I'm sure somebody at PETA would nominate you for some great award, or at the very least, a plaque with your name on it.

Cute story.

suz said...

This is cute and FUNNY. I have lived in FL most of my life....both sides and I have never done this myself. I would have loved to see this and take some pictures though....
Where were you on the West Coast?
You are a silly girl. I like that.
Have a good day...night too.

myra said...

you were on the west coast of florida and didn't call me? next time ms. next, we must connect. but in the meantime, thanks for saving our clams.

DF said...

I sense a new addition to your family of the small, 4 legged varity. In the pic right next to C?

Carol P. said...

We'll call you ClamSaver!

And here I get all excited about a "West Coast" overnight and Friend who knows the West Coast. And then I realize that you're still talking about Back East.

Signed, Clueless in Oregon.

Alice said...

You crack me up! Now I need to go check out this Jim Morris dude since I'm a huge Buffett fan.

Hen said...

'Friend' sounds perfect!

DF said...

We knew you would come out of your shell. Soon you will be happy as a clam.
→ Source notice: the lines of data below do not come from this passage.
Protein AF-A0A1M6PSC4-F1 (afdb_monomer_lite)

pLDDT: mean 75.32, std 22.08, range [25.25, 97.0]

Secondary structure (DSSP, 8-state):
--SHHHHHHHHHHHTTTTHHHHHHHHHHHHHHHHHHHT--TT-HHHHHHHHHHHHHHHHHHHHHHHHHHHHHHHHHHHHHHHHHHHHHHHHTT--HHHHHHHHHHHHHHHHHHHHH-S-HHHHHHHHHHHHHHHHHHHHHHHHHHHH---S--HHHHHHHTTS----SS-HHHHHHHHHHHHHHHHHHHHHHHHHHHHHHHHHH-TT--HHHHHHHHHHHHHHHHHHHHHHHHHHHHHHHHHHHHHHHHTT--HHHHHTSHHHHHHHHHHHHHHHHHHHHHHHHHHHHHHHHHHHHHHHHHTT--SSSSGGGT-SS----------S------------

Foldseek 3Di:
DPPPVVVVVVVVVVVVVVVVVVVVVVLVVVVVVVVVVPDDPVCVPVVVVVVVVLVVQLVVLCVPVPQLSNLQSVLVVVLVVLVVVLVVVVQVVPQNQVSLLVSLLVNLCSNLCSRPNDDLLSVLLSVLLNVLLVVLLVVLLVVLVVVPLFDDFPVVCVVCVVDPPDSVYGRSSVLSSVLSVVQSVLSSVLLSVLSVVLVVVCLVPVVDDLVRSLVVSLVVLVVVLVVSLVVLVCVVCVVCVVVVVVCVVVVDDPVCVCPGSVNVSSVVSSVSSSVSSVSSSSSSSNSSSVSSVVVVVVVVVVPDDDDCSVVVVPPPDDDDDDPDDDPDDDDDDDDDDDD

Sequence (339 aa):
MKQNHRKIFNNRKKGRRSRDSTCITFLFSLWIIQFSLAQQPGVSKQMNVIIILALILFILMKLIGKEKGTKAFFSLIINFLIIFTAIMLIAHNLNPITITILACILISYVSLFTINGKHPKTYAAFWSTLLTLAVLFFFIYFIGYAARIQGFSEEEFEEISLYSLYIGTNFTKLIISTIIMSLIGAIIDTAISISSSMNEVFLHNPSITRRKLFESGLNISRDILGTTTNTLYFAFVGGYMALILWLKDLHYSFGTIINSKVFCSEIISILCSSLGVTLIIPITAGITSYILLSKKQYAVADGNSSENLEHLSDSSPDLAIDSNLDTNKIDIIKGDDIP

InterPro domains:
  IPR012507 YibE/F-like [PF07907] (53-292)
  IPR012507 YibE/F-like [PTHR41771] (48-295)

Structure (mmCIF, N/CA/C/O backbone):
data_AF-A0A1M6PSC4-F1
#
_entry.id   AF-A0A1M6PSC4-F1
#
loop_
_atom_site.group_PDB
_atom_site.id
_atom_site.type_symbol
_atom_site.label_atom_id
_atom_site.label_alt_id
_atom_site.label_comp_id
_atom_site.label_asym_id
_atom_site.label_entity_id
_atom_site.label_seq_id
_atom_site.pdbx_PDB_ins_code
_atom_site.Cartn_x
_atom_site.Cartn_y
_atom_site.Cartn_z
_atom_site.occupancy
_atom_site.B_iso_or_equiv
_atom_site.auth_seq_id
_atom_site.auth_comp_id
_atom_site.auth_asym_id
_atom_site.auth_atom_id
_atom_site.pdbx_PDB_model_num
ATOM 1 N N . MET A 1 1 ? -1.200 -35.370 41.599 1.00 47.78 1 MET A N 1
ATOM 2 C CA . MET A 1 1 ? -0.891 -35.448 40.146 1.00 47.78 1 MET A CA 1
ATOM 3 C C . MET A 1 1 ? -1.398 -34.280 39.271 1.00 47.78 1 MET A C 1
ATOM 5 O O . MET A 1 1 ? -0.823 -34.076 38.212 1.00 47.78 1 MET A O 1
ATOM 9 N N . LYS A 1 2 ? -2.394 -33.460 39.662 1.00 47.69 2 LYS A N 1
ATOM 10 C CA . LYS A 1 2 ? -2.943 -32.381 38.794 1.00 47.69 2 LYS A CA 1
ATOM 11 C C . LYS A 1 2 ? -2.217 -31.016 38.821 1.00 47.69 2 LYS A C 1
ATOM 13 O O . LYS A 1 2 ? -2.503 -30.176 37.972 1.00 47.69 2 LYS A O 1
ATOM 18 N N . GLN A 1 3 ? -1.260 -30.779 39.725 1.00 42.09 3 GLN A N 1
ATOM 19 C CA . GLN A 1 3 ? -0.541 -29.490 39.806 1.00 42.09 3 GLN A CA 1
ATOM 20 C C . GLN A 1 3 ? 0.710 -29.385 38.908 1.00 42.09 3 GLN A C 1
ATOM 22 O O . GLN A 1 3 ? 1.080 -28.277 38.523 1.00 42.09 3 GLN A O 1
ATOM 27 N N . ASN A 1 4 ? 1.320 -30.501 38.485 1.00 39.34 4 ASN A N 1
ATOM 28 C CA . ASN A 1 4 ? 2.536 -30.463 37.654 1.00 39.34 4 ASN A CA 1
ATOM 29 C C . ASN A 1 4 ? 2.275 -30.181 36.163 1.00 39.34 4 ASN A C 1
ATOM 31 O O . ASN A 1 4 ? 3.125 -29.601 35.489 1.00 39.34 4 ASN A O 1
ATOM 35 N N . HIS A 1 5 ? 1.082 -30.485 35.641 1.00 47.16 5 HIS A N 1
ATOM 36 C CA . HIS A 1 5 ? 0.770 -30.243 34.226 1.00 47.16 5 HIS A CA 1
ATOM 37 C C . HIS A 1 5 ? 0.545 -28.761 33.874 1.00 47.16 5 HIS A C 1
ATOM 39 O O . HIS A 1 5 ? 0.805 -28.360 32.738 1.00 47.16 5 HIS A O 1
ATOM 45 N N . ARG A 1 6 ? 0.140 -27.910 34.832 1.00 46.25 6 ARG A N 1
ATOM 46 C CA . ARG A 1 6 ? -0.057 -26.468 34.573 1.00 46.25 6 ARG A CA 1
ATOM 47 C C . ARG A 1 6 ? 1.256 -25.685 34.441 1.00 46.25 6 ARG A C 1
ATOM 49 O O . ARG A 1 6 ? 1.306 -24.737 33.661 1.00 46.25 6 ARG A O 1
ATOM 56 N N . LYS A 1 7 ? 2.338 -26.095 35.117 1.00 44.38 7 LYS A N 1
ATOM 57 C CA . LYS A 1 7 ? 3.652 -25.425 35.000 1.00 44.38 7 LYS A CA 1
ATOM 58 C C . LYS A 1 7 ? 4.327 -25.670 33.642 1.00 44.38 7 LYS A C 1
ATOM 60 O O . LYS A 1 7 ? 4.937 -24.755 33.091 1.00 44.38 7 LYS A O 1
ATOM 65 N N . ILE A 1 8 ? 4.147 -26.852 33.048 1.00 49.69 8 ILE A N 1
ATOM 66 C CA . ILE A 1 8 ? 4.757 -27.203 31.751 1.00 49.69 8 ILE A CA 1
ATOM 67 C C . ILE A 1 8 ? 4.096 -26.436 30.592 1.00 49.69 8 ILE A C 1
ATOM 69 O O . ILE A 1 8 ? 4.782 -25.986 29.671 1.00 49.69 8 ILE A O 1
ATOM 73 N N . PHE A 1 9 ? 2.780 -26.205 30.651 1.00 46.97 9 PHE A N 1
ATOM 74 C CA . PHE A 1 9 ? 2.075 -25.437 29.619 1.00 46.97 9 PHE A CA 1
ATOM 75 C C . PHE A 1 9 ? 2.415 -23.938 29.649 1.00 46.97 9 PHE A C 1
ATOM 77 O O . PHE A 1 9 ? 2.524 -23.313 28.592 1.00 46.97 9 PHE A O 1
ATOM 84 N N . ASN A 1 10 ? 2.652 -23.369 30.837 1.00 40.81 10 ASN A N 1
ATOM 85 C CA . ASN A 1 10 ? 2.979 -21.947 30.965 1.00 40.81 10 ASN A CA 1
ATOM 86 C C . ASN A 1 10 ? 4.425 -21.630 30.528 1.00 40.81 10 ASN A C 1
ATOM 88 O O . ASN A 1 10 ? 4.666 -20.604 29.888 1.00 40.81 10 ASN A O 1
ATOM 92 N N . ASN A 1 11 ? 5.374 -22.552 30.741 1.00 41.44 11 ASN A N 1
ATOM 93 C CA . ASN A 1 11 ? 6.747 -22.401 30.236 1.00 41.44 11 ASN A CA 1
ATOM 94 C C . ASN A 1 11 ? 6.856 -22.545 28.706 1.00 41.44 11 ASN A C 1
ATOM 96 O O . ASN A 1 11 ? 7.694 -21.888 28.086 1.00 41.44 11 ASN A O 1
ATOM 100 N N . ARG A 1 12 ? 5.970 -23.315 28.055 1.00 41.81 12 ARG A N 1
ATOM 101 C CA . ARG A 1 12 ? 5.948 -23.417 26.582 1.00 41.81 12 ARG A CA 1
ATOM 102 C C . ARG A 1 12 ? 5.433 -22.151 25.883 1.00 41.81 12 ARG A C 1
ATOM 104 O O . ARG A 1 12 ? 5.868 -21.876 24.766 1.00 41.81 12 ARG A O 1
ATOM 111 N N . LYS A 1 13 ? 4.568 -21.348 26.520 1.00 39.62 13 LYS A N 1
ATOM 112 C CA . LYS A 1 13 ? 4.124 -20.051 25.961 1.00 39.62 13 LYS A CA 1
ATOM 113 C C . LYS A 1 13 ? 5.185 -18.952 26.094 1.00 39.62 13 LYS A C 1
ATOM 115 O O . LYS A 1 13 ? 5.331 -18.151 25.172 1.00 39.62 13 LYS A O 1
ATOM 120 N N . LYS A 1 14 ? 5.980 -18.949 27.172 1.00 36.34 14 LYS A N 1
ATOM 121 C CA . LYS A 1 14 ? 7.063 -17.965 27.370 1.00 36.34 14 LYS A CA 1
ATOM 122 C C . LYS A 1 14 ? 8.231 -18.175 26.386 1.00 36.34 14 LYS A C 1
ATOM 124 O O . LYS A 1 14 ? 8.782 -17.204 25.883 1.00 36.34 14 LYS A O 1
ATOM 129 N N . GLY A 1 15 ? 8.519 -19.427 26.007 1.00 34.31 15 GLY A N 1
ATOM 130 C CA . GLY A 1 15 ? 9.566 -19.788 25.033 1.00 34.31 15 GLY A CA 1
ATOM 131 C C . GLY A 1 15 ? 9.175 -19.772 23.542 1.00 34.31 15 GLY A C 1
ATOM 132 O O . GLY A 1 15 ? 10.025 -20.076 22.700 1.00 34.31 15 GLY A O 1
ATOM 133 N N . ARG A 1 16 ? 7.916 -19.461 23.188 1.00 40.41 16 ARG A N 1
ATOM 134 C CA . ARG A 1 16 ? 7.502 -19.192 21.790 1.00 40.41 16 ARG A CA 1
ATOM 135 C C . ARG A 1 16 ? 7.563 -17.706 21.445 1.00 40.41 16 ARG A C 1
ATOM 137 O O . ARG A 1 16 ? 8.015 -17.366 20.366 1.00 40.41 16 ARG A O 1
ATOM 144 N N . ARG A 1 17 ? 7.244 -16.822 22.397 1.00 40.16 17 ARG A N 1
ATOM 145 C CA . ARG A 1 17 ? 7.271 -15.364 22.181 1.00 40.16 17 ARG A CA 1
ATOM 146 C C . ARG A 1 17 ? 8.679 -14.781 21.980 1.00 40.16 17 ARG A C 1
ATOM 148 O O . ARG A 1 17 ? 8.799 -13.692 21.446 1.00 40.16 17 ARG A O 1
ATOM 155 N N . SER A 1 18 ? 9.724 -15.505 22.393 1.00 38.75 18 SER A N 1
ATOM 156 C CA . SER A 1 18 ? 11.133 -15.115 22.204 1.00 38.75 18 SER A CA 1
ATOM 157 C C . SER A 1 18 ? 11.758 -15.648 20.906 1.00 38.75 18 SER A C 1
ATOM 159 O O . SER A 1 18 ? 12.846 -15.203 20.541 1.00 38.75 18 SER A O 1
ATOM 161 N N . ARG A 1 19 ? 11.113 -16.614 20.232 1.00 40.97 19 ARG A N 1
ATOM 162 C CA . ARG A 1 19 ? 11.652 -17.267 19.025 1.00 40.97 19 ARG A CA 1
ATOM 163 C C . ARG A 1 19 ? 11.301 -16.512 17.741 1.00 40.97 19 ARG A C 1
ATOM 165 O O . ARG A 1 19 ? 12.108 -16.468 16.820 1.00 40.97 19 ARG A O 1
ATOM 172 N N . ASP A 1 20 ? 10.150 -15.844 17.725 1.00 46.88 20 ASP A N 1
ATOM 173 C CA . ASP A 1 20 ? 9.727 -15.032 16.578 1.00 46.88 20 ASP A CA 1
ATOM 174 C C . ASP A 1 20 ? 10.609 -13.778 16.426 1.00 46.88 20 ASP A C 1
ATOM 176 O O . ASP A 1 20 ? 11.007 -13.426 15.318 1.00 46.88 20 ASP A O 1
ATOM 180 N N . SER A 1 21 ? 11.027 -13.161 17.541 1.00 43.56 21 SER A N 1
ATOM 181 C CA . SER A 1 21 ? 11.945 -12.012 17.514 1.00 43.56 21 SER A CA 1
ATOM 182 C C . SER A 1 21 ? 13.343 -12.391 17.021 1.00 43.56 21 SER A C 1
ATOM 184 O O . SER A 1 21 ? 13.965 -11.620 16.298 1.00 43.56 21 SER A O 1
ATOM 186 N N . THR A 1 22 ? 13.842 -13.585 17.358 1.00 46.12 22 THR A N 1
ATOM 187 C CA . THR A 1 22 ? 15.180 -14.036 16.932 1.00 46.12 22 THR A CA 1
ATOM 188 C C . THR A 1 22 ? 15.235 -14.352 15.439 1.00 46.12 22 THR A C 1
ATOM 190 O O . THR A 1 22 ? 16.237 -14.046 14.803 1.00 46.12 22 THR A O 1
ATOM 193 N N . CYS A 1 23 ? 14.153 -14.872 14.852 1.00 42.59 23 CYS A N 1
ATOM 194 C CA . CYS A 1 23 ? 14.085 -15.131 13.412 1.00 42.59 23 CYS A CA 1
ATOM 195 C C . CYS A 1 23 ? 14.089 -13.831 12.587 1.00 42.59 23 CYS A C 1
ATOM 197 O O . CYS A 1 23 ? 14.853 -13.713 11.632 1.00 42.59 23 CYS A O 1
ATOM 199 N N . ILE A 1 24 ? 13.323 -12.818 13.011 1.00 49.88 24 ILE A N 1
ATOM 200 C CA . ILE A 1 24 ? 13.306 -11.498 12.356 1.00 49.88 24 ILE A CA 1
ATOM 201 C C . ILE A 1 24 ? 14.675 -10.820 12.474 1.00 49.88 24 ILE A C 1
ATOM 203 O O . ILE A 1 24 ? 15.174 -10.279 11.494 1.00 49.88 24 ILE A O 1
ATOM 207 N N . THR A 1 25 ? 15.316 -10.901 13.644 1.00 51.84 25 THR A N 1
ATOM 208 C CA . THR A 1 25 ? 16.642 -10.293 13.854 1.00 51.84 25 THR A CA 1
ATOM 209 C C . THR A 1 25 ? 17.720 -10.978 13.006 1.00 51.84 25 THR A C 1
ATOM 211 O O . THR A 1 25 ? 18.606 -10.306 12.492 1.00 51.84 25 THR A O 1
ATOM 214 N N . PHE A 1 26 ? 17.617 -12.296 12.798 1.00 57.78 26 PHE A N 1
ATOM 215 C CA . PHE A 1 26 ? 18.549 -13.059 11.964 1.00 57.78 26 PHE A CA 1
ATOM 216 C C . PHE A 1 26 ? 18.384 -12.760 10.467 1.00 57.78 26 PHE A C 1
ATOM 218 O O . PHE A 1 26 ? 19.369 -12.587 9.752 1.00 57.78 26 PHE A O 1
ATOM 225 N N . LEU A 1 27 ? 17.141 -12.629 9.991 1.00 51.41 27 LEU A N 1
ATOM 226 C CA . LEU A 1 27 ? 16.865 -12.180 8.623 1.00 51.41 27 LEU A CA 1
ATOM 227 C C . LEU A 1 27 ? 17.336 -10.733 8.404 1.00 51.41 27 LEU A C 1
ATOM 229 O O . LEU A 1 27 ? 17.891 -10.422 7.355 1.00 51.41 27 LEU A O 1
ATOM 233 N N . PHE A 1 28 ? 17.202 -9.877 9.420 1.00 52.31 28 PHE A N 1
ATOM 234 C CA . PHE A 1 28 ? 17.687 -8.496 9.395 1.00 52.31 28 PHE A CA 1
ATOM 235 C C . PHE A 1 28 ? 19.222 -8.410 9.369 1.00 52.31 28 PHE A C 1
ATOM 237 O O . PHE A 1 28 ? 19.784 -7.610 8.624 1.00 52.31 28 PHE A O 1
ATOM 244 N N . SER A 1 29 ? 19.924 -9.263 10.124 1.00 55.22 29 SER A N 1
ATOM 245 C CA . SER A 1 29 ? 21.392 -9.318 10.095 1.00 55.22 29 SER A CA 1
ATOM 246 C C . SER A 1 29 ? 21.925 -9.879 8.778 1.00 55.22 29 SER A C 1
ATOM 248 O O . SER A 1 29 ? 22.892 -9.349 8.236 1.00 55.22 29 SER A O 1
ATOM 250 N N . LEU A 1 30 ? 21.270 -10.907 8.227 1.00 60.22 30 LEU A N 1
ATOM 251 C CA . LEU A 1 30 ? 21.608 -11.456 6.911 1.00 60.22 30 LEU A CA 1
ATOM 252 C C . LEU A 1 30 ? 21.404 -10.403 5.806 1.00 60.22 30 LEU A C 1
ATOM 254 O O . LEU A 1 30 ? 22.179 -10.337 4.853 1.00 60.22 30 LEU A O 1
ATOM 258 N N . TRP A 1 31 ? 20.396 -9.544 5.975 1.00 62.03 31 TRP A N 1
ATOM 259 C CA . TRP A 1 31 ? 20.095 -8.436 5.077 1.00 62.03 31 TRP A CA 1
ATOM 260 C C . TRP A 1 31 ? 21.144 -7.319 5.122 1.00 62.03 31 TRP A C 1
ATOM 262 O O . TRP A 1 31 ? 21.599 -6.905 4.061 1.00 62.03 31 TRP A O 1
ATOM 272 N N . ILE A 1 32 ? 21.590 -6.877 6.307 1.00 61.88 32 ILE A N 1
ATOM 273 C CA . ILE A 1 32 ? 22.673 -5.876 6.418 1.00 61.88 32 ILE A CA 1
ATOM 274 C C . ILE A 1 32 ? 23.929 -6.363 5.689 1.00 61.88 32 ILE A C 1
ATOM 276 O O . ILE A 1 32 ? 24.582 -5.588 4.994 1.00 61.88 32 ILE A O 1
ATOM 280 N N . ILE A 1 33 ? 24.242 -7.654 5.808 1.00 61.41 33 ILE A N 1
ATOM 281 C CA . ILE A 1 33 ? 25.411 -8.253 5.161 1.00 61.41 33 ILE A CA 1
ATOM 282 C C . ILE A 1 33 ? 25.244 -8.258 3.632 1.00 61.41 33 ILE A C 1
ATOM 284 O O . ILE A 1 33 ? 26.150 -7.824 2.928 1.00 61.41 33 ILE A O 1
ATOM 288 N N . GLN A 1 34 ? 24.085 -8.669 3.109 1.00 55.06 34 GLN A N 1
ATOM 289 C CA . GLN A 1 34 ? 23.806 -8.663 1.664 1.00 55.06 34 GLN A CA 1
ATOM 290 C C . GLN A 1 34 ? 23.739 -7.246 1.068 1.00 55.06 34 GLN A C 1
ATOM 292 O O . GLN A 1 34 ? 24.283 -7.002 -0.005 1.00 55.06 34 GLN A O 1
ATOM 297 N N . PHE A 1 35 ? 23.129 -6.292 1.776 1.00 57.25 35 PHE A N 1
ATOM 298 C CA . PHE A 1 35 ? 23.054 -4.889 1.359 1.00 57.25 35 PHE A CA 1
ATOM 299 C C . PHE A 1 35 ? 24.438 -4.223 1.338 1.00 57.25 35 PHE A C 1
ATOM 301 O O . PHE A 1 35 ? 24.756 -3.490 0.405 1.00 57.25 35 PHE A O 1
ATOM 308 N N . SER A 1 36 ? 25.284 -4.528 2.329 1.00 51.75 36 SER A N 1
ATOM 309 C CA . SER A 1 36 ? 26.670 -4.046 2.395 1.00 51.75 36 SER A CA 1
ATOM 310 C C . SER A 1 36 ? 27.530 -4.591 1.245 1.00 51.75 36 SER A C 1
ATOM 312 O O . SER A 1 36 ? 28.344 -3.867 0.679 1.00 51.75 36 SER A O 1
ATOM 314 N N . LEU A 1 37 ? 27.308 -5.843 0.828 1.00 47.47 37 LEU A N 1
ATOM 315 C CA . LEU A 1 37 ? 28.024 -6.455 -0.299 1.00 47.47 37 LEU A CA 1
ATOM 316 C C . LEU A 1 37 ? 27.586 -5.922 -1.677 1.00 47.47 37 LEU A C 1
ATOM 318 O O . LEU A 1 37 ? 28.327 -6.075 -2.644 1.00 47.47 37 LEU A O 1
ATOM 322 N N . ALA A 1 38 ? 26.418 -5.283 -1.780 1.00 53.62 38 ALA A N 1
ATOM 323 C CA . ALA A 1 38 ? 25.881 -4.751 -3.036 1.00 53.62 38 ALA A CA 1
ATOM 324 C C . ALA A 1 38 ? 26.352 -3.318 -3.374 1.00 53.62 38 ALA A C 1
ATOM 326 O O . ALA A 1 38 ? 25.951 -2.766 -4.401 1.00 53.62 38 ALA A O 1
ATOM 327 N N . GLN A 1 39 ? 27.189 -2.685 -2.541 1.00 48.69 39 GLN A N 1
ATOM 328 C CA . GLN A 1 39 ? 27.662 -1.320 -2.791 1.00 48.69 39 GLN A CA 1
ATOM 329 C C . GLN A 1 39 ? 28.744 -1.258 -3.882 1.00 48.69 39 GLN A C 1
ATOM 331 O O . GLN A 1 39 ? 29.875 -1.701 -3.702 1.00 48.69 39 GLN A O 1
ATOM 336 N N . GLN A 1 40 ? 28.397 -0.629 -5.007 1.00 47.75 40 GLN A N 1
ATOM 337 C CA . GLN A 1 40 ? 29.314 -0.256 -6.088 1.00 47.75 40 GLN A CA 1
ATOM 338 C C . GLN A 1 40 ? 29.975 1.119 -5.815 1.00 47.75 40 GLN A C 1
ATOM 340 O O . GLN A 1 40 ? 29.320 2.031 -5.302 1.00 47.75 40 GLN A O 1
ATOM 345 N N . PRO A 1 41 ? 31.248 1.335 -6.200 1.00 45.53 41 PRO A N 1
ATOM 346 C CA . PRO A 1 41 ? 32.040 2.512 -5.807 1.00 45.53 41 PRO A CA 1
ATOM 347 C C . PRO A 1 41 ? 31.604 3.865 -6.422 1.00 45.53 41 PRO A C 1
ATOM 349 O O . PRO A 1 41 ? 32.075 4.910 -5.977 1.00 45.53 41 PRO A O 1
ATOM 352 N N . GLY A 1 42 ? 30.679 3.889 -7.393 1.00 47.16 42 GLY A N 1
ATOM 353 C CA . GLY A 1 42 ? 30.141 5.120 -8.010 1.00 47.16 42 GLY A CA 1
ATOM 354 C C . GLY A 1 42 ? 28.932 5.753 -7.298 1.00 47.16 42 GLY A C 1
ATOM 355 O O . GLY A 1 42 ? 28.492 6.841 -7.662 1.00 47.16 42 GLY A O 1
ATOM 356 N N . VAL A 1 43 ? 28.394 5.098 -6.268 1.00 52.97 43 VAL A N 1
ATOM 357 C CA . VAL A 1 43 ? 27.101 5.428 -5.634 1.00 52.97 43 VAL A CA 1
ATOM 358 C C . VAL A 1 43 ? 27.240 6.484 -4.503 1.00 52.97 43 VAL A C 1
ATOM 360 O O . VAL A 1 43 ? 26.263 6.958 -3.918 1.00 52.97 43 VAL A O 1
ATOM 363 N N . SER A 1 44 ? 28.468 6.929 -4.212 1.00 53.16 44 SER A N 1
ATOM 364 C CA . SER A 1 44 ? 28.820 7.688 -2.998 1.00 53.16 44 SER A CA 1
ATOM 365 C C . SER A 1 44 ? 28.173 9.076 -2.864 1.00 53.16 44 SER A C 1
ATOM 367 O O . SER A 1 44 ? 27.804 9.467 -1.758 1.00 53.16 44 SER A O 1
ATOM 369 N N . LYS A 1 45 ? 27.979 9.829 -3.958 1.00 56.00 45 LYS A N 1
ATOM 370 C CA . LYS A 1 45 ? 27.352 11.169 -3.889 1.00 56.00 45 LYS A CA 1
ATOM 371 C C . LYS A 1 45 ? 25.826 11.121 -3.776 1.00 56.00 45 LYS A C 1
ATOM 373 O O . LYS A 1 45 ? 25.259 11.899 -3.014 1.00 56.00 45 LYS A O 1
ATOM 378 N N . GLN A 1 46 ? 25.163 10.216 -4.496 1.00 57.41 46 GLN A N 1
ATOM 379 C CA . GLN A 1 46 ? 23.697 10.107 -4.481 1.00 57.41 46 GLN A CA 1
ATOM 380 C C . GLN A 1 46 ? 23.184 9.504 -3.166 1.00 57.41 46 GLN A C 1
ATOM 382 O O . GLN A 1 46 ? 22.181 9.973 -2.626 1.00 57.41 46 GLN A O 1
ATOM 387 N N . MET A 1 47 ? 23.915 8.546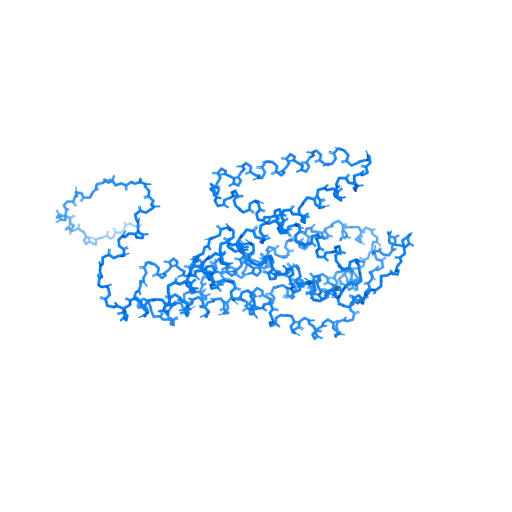 -2.581 1.00 64.56 47 MET A N 1
ATOM 388 C CA . MET A 1 47 ? 23.561 7.981 -1.274 1.00 64.56 47 MET A CA 1
ATOM 389 C C . MET A 1 47 ? 23.573 9.014 -0.150 1.00 64.56 47 MET A C 1
ATOM 391 O O . MET A 1 47 ? 22.681 8.985 0.695 1.00 64.56 47 MET A O 1
ATOM 395 N N . ASN A 1 48 ? 24.510 9.966 -0.164 1.00 77.12 48 ASN A N 1
ATOM 396 C CA . ASN A 1 48 ? 24.557 11.013 0.857 1.00 77.12 48 ASN A CA 1
ATOM 397 C C . ASN A 1 48 ? 23.292 11.886 0.842 1.00 77.12 48 ASN A C 1
ATOM 399 O O . ASN A 1 48 ? 22.750 12.190 1.902 1.00 77.12 48 ASN A O 1
ATOM 403 N N . VAL A 1 49 ? 22.776 12.241 -0.339 1.00 87.06 49 VAL A N 1
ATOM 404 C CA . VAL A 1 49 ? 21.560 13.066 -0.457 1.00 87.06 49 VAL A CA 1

Q: What did one clam say to the other clam who would not share?

A: Quit being so shellfish!

Friend said...

I thoroughly enjoyed the story of the Great Clam Rescue especially since I was there. I remember you being an important part of the adventure for the whole weekend. Thanks for sharing the story with your readership and me. I look forward to helping inspire another story.